I like to dress nice irl so go figure I would like that for my Fursona Riot lol


----------



## Arthurtheshepherd (Sep 12, 2019)

A waistcoat 24/7 except when Arthur goes to sleep hes a dapper boi


----------



## Guifrog (Sep 12, 2019)

Oh, I'm yet to turn dozens of outfits for Guifrog into pics! In his place it's common to either walk around naked, wearing only accessories a la his native indigenous countrypeeps, or fully covered in fancy clothes. Depends on the mood. Here's a few I can imagine him wearing:



Spoiler: 1











Spoiler: 2











Spoiler: 3











Spoiler: 4


----------



## Deleted member 111470 (Sep 13, 2019)

My fursona usually wears jeans and a t-shirt most of the days. If it's cold, he'd put on a hoodie. 

When he feels like sneaking out in the night to steal, he'd put on a black tactical outfit like this one: 





 with black shoes on.


----------



## Jackpot Raccuki (Sep 13, 2019)

I don't have any choice on shoes, heck in some cases for a massive fluffy boi like him he can't find any shoes that fit.
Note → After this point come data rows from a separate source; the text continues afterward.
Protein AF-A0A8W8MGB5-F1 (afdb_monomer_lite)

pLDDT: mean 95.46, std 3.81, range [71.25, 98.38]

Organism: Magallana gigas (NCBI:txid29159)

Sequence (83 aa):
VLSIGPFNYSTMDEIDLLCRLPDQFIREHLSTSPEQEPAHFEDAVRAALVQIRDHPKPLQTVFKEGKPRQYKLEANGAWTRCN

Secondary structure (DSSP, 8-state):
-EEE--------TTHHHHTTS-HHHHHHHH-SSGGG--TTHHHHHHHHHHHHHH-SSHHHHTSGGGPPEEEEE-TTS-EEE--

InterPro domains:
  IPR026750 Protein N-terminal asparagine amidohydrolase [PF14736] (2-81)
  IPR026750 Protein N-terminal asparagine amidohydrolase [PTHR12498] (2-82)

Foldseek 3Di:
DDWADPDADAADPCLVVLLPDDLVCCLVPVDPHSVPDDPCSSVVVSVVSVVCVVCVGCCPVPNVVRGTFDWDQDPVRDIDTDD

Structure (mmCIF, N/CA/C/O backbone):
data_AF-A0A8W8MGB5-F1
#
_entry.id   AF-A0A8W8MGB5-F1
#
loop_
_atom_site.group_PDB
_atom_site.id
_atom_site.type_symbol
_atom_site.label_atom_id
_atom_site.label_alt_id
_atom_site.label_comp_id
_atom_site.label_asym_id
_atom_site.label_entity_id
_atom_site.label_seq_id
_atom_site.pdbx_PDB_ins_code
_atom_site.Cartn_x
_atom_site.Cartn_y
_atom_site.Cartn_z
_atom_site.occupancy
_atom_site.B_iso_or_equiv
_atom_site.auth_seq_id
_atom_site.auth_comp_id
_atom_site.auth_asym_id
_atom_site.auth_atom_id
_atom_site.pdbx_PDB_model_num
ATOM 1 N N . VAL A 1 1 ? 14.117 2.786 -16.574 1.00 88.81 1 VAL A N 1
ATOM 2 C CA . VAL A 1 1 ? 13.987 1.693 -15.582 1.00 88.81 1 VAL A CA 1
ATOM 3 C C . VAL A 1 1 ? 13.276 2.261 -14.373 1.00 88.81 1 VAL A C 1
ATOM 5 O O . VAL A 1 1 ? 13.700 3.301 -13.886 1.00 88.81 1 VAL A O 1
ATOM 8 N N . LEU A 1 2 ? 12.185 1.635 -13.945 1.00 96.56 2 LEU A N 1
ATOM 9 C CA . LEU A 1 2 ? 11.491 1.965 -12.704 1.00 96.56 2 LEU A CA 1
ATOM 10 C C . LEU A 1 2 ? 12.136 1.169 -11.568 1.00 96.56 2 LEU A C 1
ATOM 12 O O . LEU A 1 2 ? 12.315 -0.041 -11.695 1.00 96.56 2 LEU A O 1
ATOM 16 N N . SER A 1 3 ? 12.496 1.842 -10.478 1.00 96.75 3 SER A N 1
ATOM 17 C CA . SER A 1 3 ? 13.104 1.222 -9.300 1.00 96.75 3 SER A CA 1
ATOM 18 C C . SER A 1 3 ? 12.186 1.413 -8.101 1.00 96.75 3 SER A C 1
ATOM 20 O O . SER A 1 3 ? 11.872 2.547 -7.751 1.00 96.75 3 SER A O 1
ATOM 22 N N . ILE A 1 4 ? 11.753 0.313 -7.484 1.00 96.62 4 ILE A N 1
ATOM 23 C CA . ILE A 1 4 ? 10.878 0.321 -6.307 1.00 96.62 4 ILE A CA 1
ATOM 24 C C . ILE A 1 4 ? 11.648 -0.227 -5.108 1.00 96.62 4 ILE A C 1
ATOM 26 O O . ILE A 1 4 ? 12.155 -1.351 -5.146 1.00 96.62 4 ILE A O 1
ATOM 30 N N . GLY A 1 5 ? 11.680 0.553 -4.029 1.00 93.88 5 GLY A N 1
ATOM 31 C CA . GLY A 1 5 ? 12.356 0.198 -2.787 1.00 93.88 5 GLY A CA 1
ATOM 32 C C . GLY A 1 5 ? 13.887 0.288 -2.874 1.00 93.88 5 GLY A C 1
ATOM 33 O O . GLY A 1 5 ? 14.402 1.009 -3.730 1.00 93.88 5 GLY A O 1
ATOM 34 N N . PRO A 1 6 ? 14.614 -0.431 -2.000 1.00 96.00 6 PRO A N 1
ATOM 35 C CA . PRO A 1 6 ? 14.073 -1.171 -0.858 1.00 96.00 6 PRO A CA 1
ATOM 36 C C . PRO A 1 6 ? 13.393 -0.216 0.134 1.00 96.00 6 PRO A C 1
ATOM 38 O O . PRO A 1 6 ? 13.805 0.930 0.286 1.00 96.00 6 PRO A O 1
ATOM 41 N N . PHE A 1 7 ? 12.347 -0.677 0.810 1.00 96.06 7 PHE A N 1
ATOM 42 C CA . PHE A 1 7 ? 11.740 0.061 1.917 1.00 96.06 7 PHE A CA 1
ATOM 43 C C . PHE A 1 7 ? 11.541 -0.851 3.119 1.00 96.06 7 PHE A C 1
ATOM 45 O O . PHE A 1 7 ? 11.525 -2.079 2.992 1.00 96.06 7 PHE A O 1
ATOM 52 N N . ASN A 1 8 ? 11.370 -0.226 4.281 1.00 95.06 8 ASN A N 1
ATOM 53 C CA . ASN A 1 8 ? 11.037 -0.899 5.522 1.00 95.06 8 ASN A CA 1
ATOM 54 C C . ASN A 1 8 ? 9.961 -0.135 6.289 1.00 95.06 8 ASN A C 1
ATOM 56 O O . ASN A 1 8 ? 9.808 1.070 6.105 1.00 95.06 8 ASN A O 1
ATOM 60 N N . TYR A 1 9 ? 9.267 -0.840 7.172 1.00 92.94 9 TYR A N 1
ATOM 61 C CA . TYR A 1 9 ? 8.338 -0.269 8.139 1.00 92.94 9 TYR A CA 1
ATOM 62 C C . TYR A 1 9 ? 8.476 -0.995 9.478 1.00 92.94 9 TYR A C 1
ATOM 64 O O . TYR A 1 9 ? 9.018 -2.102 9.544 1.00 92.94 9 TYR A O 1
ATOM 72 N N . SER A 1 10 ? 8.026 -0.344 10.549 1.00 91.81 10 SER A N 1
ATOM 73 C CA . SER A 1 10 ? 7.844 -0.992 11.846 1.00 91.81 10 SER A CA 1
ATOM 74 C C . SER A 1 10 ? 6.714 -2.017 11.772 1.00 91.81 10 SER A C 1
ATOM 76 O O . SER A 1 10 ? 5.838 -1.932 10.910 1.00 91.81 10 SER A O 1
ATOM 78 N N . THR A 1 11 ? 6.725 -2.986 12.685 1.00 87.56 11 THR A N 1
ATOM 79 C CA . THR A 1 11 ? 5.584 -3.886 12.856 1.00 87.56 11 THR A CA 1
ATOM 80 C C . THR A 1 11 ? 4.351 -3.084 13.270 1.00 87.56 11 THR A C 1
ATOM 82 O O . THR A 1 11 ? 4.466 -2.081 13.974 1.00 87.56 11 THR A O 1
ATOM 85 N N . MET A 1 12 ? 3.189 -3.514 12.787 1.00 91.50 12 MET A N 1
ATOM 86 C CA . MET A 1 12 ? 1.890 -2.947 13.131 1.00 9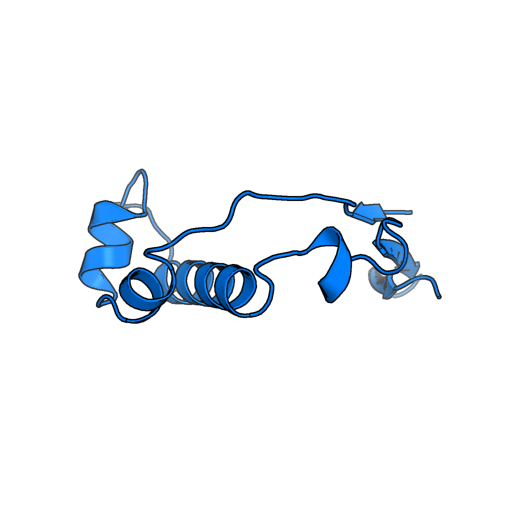1.50 12 MET A CA 1
ATOM 87 C C . MET A 1 12 ? 1.118 -4.020 13.888 1.00 91.50 12 MET A C 1
ATOM 89 O O . MET A 1 12 ? 0.691 -5.006 13.287 1.00 91.50 12 MET A O 1
ATOM 93 N N . ASP A 1 13 ? 0.993 -3.851 15.200 1.00 91.50 13 ASP A N 1
ATOM 94 C CA . ASP A 1 13 ? 0.441 -4.879 16.086 1.00 91.50 13 ASP A CA 1
ATOM 95 C C . ASP A 1 13 ? -1.057 -5.103 15.814 1.00 91.50 13 ASP A C 1
ATOM 97 O O . ASP A 1 13 ? -1.564 -6.220 15.908 1.00 91.50 13 ASP A O 1
ATOM 101 N N . GLU A 1 14 ? -1.764 -4.061 15.378 1.00 94.62 14 GLU A N 1
ATOM 102 C CA . GLU A 1 14 ? -3.195 -4.080 15.082 1.00 94.62 14 GLU A CA 1
ATOM 103 C C . GLU A 1 14 ? -3.525 -4.584 13.668 1.00 94.62 14 GLU A C 1
ATOM 105 O O . GLU A 1 14 ? -4.697 -4.599 13.283 1.00 94.62 14 GLU A O 1
ATOM 110 N N . ILE A 1 15 ? -2.535 -5.004 12.869 1.00 96.00 15 ILE A N 1
ATOM 111 C CA . ILE A 1 15 ? -2.754 -5.307 11.446 1.00 96.00 15 ILE A CA 1
ATOM 112 C C . ILE A 1 15 ? -3.796 -6.414 11.228 1.00 96.00 15 ILE A C 1
ATOM 114 O O . ILE A 1 15 ? -4.630 -6.318 10.324 1.00 96.00 15 ILE A O 1
ATOM 118 N N . ASP A 1 16 ? -3.813 -7.430 12.093 1.00 95.62 16 ASP A N 1
ATOM 119 C CA . ASP A 1 16 ? -4.791 -8.519 12.036 1.00 95.62 16 ASP A CA 1
ATOM 120 C C . ASP A 1 16 ? -6.210 -8.051 12.366 1.00 95.62 16 ASP A C 1
ATOM 122 O O . ASP A 1 16 ? -7.176 -8.569 11.798 1.00 95.62 16 ASP A O 1
ATOM 126 N N . LEU A 1 17 ? -6.343 -7.074 13.269 1.00 96.19 17 LEU A N 1
ATOM 127 C CA . LEU A 1 17 ? -7.623 -6.451 13.586 1.00 96.19 17 LEU A CA 1
ATOM 128 C C . LEU A 1 17 ? -8.103 -5.628 12.390 1.00 96.19 17 LEU A C 1
ATOM 130 O O . LEU A 1 17 ? -9.216 -5.854 11.919 1.00 96.19 17 LEU A O 1
ATOM 134 N N . LEU A 1 18 ? -7.256 -4.736 11.866 1.00 95.81 18 LEU A N 1
ATOM 135 C CA . LEU A 1 18 ? -7.578 -3.872 10.726 1.00 95.81 18 LEU A CA 1
ATOM 136 C C . LEU A 1 18 ? -8.030 -4.687 9.506 1.00 95.81 18 LEU A C 1
ATOM 138 O O . LEU A 1 18 ? -9.013 -4.335 8.857 1.00 95.81 18 LEU A O 1
ATOM 142 N N . CYS A 1 19 ? -7.390 -5.832 9.244 1.00 96.19 19 CYS A N 1
ATOM 143 C CA . CYS A 1 19 ? -7.774 -6.741 8.160 1.00 96.19 19 CYS A CA 1
ATOM 144 C C . CYS A 1 19 ? -9.201 -7.308 8.281 1.00 96.19 19 CYS A C 1
ATOM 146 O O . CYS A 1 19 ? -9.739 -7.783 7.280 1.00 96.19 19 CYS A O 1
ATOM 148 N N . ARG A 1 20 ? -9.804 -7.311 9.477 1.00 96.44 20 ARG A N 1
ATOM 149 C CA . ARG A 1 20 ? -11.131 -7.894 9.760 1.00 96.44 20 ARG A CA 1
ATOM 150 C C . ARG A 1 20 ? -12.235 -6.850 9.904 1.00 96.44 20 ARG A C 1
ATOM 152 O O . ARG A 1 20 ? -13.395 -7.230 10.037 1.00 96.44 20 ARG A O 1
ATOM 159 N N . LEU A 1 21 ? -11.893 -5.562 9.896 1.00 96.62 21 LEU A N 1
ATOM 160 C CA . LEU A 1 21 ? -12.878 -4.497 10.055 1.00 96.62 21 LEU A CA 1
ATOM 161 C C . LEU A 1 21 ? -13.827 -4.434 8.846 1.00 96.62 21 LEU A C 1
ATOM 163 O O . LEU A 1 21 ? -13.417 -4.757 7.720 1.00 96.62 21 LEU A O 1
ATOM 167 N N . PRO A 1 22 ? -15.098 -4.055 9.076 1.00 97.94 22 PRO A N 1
ATOM 168 C CA . PRO A 1 22 ? -16.090 -3.934 8.016 1.00 97.94 22 PRO A CA 1
ATOM 169 C C . PRO A 1 22 ? -15.757 -2.762 7.088 1.00 97.94 22 PRO A C 1
ATOM 171 O O . PRO A 1 22 ? -15.119 -1.795 7.502 1.00 97.94 22 PRO A O 1
ATOM 174 N N . ASP A 1 23 ? -16.233 -2.828 5.847 1.00 98.00 23 ASP A N 1
ATOM 175 C CA . ASP A 1 23 ? -15.951 -1.820 4.814 1.00 98.00 23 ASP A CA 1
ATOM 176 C C . ASP A 1 23 ? -16.372 -0.411 5.242 1.00 98.00 23 ASP A C 1
ATOM 178 O O . ASP A 1 23 ? -15.608 0.535 5.078 1.00 98.00 23 ASP A O 1
ATOM 182 N N . GLN A 1 24 ? -17.523 -0.282 5.912 1.00 97.81 24 GLN A N 1
ATOM 183 C CA . GLN A 1 24 ? -17.966 0.995 6.473 1.00 97.81 24 GLN A CA 1
ATOM 184 C C . GLN A 1 24 ? -16.900 1.620 7.388 1.00 97.81 24 GLN A C 1
ATOM 186 O O . GLN A 1 24 ? -16.602 2.803 7.260 1.00 97.81 24 GLN A O 1
ATOM 191 N N . PHE A 1 25 ? -16.270 0.823 8.257 1.00 98.00 25 PHE A N 1
ATOM 192 C CA . PHE A 1 25 ? -15.207 1.316 9.132 1.00 98.00 25 PHE A CA 1
ATOM 193 C C . PHE A 1 25 ? -13.980 1.747 8.323 1.00 98.00 25 PHE A C 1
ATOM 195 O O . PHE A 1 25 ? -13.390 2.787 8.601 1.00 98.00 25 PHE A O 1
ATOM 202 N N . ILE A 1 26 ? -13.587 0.958 7.317 1.00 97.81 26 ILE A N 1
ATOM 203 C CA . ILE A 1 26 ? -12.454 1.287 6.444 1.00 97.81 26 ILE A CA 1
ATOM 204 C C . ILE A 1 26 ? -12.701 2.625 5.744 1.00 97.81 26 ILE A C 1
ATOM 206 O O . ILE A 1 26 ? -11.834 3.497 5.773 1.00 97.81 26 ILE A O 1
ATOM 210 N N . ARG A 1 27 ? -13.886 2.817 5.161 1.00 98.00 27 ARG A N 1
ATOM 211 C CA . ARG A 1 27 ? -14.242 4.061 4.480 1.00 98.00 27 ARG A CA 1
ATOM 212 C C . ARG A 1 27 ? -14.295 5.239 5.443 1.00 98.00 27 ARG A C 1
ATOM 214 O O . ARG A 1 27 ? -13.739 6.278 5.129 1.00 98.00 27 ARG A O 1
ATOM 221 N N . GLU A 1 28 ? -14.920 5.096 6.606 1.00 98.06 28 GLU A N 1
ATOM 222 C CA . GLU A 1 28 ? -15.100 6.209 7.548 1.00 98.06 28 GLU A CA 1
ATOM 223 C C . GLU A 1 28 ? -13.814 6.599 8.290 1.00 98.06 28 GLU A C 1
ATOM 225 O O . GLU A 1 28 ? -13.633 7.772 8.616 1.00 98.06 28 GLU A O 1
ATOM 230 N N . HIS A 1 29 ? -12.915 5.645 8.556 1.00 97.56 29 HIS A N 1
ATOM 231 C CA . HIS A 1 29 ? -11.768 5.866 9.445 1.00 97.56 29 HIS A CA 1
ATOM 232 C C . HIS A 1 29 ? -10.394 5.717 8.793 1.00 97.56 29 HIS A C 1
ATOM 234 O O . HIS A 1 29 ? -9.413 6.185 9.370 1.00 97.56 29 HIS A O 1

Although he wears a red shirt, a tank top makes more sense because of hot weather.
Either way his signature clothing his shorts (any colour really) but he always wears a red top. (Or nothing at all because easy fluff access!)



CrookedCroc said:


> View attachment 70803
> (Not joking btw, a big croc with a flaming bowling shirt would look neat)


If I don't see you get a commission of your croc wearing that I will be very sad.


----------



## Deleted member 82554 (Sep 13, 2019)

CrookedCroc said:


> View attachment 70803
> (Not joking btw, a big croc with a flaming bowling shirt would look neat)


Actually have that shirt.


----------



## CrookedCroc (Sep 13, 2019)

Smexy Likeok4 said:


> If I don't see you get a commission of your croc wearing that I will be very sad.


I'll add it to my commission idea list for sure


----------



## mustelidcreature (Sep 13, 2019)

my sona actually has kind of a virtual closet here:
Cedar on Toyhouse
I own all these clothes in real life,he can technically wear more clothes than that but I'm out of ideas


----------



## Starbeak (Sep 13, 2019)

Mine would wear long open jackets (Designs on the back or anything relating to birbs, space, or elements is preferable but not necessary). Black finger-less gloves. Also gold or silver chains around his neck.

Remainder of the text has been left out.